What this case shares with the Octopus Energy example above is the genius of human creativity in aligning varied data points to a cohesive actionable insight. Data is nothing until it is refined, in this case refined so that the brand can deepen the relationship with their customer during a critical life stage.
The answer was in the data but it took human creativity and ideation to turn that data into CX insight and action.
3.Death & Divorce: We Know They Are Coming
This last story (well two similar stores in one) come compliments of a data scientist passenger I sat alongside on a recent flight. We were talking all things CX and data, and he shared the following with me.
He had spent some years working for a large American retail bank.

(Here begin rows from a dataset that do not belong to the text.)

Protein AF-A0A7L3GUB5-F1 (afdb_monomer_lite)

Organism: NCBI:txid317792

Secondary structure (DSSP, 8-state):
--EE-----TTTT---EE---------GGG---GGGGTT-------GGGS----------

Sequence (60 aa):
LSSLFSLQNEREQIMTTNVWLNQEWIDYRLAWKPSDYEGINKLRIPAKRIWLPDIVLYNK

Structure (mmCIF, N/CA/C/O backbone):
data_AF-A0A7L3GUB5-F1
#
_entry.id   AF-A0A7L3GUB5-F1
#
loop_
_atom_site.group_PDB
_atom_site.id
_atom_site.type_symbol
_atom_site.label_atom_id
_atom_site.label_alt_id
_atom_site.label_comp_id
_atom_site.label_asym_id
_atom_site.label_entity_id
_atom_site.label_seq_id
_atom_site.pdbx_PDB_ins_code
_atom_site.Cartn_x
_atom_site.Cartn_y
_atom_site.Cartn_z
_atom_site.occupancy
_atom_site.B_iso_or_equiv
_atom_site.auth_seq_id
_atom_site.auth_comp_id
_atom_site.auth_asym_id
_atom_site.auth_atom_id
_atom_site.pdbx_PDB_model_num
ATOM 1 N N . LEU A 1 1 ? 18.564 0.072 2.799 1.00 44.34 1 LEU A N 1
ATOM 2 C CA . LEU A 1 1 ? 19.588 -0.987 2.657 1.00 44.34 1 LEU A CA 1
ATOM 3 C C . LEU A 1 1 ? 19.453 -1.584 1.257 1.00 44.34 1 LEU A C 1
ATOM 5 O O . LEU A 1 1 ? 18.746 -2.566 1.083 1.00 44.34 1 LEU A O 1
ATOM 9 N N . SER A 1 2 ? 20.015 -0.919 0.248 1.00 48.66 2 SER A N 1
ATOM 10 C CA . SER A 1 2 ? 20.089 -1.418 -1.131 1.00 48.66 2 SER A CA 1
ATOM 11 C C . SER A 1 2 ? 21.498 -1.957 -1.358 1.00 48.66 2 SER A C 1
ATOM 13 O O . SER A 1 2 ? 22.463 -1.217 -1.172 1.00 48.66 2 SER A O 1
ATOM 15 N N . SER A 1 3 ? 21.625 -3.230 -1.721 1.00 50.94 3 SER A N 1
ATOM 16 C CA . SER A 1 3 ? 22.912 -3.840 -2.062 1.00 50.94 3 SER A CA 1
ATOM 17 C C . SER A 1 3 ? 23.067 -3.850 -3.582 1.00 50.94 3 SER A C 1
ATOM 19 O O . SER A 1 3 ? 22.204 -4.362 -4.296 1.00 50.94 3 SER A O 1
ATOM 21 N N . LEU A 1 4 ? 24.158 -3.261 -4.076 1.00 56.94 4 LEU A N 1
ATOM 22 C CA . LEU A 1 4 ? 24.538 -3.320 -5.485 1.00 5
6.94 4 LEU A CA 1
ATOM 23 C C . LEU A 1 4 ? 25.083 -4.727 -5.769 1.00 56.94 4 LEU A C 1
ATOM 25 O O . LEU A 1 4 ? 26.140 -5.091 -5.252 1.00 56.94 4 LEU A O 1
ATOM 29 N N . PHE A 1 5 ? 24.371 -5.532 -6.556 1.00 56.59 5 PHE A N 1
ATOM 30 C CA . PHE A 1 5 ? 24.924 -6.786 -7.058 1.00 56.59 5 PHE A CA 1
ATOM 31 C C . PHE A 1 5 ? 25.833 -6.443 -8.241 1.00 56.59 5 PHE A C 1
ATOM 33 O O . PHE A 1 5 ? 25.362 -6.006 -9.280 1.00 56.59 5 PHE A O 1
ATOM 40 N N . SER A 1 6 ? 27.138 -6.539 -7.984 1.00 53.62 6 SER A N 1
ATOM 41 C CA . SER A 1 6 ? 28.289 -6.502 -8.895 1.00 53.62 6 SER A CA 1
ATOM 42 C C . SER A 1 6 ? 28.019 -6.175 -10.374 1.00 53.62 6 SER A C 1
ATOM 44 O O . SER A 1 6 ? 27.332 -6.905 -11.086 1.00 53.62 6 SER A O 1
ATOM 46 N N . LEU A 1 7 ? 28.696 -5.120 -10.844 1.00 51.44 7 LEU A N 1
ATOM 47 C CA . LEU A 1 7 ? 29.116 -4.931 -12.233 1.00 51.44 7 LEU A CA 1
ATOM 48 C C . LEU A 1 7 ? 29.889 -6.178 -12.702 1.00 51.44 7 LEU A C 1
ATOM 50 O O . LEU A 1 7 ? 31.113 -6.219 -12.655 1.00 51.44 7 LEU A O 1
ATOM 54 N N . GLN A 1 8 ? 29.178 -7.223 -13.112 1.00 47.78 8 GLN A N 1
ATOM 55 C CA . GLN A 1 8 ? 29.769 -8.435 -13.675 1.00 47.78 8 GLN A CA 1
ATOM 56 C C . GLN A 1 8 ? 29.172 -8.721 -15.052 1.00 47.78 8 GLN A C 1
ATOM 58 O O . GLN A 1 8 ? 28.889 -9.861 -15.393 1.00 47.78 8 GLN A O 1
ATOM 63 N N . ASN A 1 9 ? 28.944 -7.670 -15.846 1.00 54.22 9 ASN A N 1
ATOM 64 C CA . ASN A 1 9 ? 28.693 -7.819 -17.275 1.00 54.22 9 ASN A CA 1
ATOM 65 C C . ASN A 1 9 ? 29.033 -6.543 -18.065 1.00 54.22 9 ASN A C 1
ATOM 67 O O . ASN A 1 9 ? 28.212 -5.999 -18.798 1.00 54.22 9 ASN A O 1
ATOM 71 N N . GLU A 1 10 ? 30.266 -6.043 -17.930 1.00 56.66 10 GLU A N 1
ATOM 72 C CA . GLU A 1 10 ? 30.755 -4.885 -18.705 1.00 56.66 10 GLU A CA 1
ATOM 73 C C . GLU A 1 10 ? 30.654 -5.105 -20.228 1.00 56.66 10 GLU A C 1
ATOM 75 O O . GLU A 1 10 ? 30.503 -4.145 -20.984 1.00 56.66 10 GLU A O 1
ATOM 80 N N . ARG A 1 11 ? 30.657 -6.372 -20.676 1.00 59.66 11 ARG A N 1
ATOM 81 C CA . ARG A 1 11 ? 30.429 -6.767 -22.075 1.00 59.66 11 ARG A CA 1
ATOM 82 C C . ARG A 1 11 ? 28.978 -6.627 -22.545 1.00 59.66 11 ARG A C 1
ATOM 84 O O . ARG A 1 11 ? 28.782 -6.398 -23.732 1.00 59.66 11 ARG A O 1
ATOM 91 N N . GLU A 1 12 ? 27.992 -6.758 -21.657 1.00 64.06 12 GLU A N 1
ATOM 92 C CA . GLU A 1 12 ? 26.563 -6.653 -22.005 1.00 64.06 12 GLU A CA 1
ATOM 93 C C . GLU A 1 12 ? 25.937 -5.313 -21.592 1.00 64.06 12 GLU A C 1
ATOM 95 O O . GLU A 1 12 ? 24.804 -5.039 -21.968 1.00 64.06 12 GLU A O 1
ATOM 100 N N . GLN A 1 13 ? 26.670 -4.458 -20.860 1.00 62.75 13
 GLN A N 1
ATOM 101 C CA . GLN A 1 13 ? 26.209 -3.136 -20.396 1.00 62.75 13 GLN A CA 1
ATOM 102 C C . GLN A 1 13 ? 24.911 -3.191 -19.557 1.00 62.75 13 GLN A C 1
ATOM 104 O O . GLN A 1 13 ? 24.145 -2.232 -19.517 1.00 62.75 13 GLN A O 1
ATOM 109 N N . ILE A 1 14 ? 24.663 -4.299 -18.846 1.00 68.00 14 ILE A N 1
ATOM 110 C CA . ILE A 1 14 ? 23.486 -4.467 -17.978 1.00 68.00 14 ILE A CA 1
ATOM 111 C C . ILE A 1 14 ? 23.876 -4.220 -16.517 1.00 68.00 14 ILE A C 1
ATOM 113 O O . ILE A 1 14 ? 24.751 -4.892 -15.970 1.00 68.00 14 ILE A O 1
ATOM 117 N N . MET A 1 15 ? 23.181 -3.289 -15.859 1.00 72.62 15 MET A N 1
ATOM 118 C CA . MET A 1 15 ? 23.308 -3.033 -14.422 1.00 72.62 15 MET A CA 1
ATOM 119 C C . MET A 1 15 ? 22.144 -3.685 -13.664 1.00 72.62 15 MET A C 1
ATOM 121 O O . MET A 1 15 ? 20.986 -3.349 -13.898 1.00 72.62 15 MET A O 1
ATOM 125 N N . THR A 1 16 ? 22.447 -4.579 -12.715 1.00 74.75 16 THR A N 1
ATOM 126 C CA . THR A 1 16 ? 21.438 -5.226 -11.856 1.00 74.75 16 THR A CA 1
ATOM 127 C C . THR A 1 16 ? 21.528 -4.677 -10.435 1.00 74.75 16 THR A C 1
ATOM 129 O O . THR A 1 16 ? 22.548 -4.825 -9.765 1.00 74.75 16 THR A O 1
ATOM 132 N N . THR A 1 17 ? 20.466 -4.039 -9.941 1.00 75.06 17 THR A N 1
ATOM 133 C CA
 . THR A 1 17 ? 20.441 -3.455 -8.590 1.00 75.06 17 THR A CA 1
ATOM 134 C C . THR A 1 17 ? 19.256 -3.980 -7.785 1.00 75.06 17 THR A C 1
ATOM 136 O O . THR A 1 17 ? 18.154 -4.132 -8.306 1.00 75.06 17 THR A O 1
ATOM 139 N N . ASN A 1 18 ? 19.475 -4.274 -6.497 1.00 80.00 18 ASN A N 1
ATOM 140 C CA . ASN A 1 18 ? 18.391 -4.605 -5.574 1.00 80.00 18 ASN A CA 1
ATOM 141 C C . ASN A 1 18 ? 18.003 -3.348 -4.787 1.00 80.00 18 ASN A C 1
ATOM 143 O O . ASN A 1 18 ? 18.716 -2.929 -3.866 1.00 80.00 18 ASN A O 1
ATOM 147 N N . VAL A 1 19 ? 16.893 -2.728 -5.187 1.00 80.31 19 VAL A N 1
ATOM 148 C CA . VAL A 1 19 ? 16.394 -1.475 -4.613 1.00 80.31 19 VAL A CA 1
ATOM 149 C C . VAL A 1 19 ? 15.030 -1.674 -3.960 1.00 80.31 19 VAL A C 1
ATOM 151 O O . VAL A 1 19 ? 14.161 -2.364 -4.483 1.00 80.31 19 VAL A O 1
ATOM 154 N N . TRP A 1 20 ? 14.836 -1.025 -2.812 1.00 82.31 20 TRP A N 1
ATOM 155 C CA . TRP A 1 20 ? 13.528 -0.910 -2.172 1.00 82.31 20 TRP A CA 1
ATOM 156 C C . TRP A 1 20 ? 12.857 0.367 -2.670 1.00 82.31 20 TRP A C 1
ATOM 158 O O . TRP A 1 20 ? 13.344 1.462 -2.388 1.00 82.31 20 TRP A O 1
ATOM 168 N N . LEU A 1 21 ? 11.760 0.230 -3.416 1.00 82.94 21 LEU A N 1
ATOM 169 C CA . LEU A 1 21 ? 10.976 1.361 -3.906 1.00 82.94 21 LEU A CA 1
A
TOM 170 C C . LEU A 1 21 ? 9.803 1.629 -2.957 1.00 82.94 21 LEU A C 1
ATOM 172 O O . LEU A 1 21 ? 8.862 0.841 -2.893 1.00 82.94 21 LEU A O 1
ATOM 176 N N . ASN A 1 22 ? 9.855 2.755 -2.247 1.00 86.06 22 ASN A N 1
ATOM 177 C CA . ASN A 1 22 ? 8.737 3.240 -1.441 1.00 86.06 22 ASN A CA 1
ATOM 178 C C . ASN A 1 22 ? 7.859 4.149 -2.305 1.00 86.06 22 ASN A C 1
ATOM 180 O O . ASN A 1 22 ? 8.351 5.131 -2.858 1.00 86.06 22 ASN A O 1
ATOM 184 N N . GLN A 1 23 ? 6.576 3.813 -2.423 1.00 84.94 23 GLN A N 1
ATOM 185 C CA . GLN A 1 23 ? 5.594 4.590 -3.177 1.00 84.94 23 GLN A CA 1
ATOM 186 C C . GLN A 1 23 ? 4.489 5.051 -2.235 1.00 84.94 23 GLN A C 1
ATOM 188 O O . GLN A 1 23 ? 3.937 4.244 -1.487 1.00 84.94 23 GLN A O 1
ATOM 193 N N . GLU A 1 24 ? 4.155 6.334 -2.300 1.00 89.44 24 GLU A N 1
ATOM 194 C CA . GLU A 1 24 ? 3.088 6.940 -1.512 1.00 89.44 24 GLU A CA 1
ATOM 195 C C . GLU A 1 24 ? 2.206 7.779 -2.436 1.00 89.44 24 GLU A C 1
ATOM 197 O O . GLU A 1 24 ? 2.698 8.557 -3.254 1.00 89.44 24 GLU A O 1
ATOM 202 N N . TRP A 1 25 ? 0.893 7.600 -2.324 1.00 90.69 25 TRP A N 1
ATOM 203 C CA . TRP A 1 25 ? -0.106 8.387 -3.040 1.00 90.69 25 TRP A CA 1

Like the Target case above, key life stages and events also effect customer retention and profitability in financial services, particularly in the High-Net-Worth individual sector.
This segment, highly profitable for financial institutions, was his focus.
An interesting data insight with high-net-worth individuals, is that their adult children often have multiple banking relationships, banking with brands outside their parents to maintain their autonomy. The motivation is that they like to hide some of their spending from their parent, to avoid those awkward ‘I see you have bought another sports car David?’ conversations at Thanksgiving.
The problem with this, is that when that parent dies, their significant inheritance can often then be withdrawn and invested in their own institutions, causing a succession and customer retention issue for the bank.
When a high-net-worth individual dies, the bank often hears sometime after the event, often from government sources or other bureaucratic means, perhaps too late to build a deeper relationship with the next-of-kin and siblings.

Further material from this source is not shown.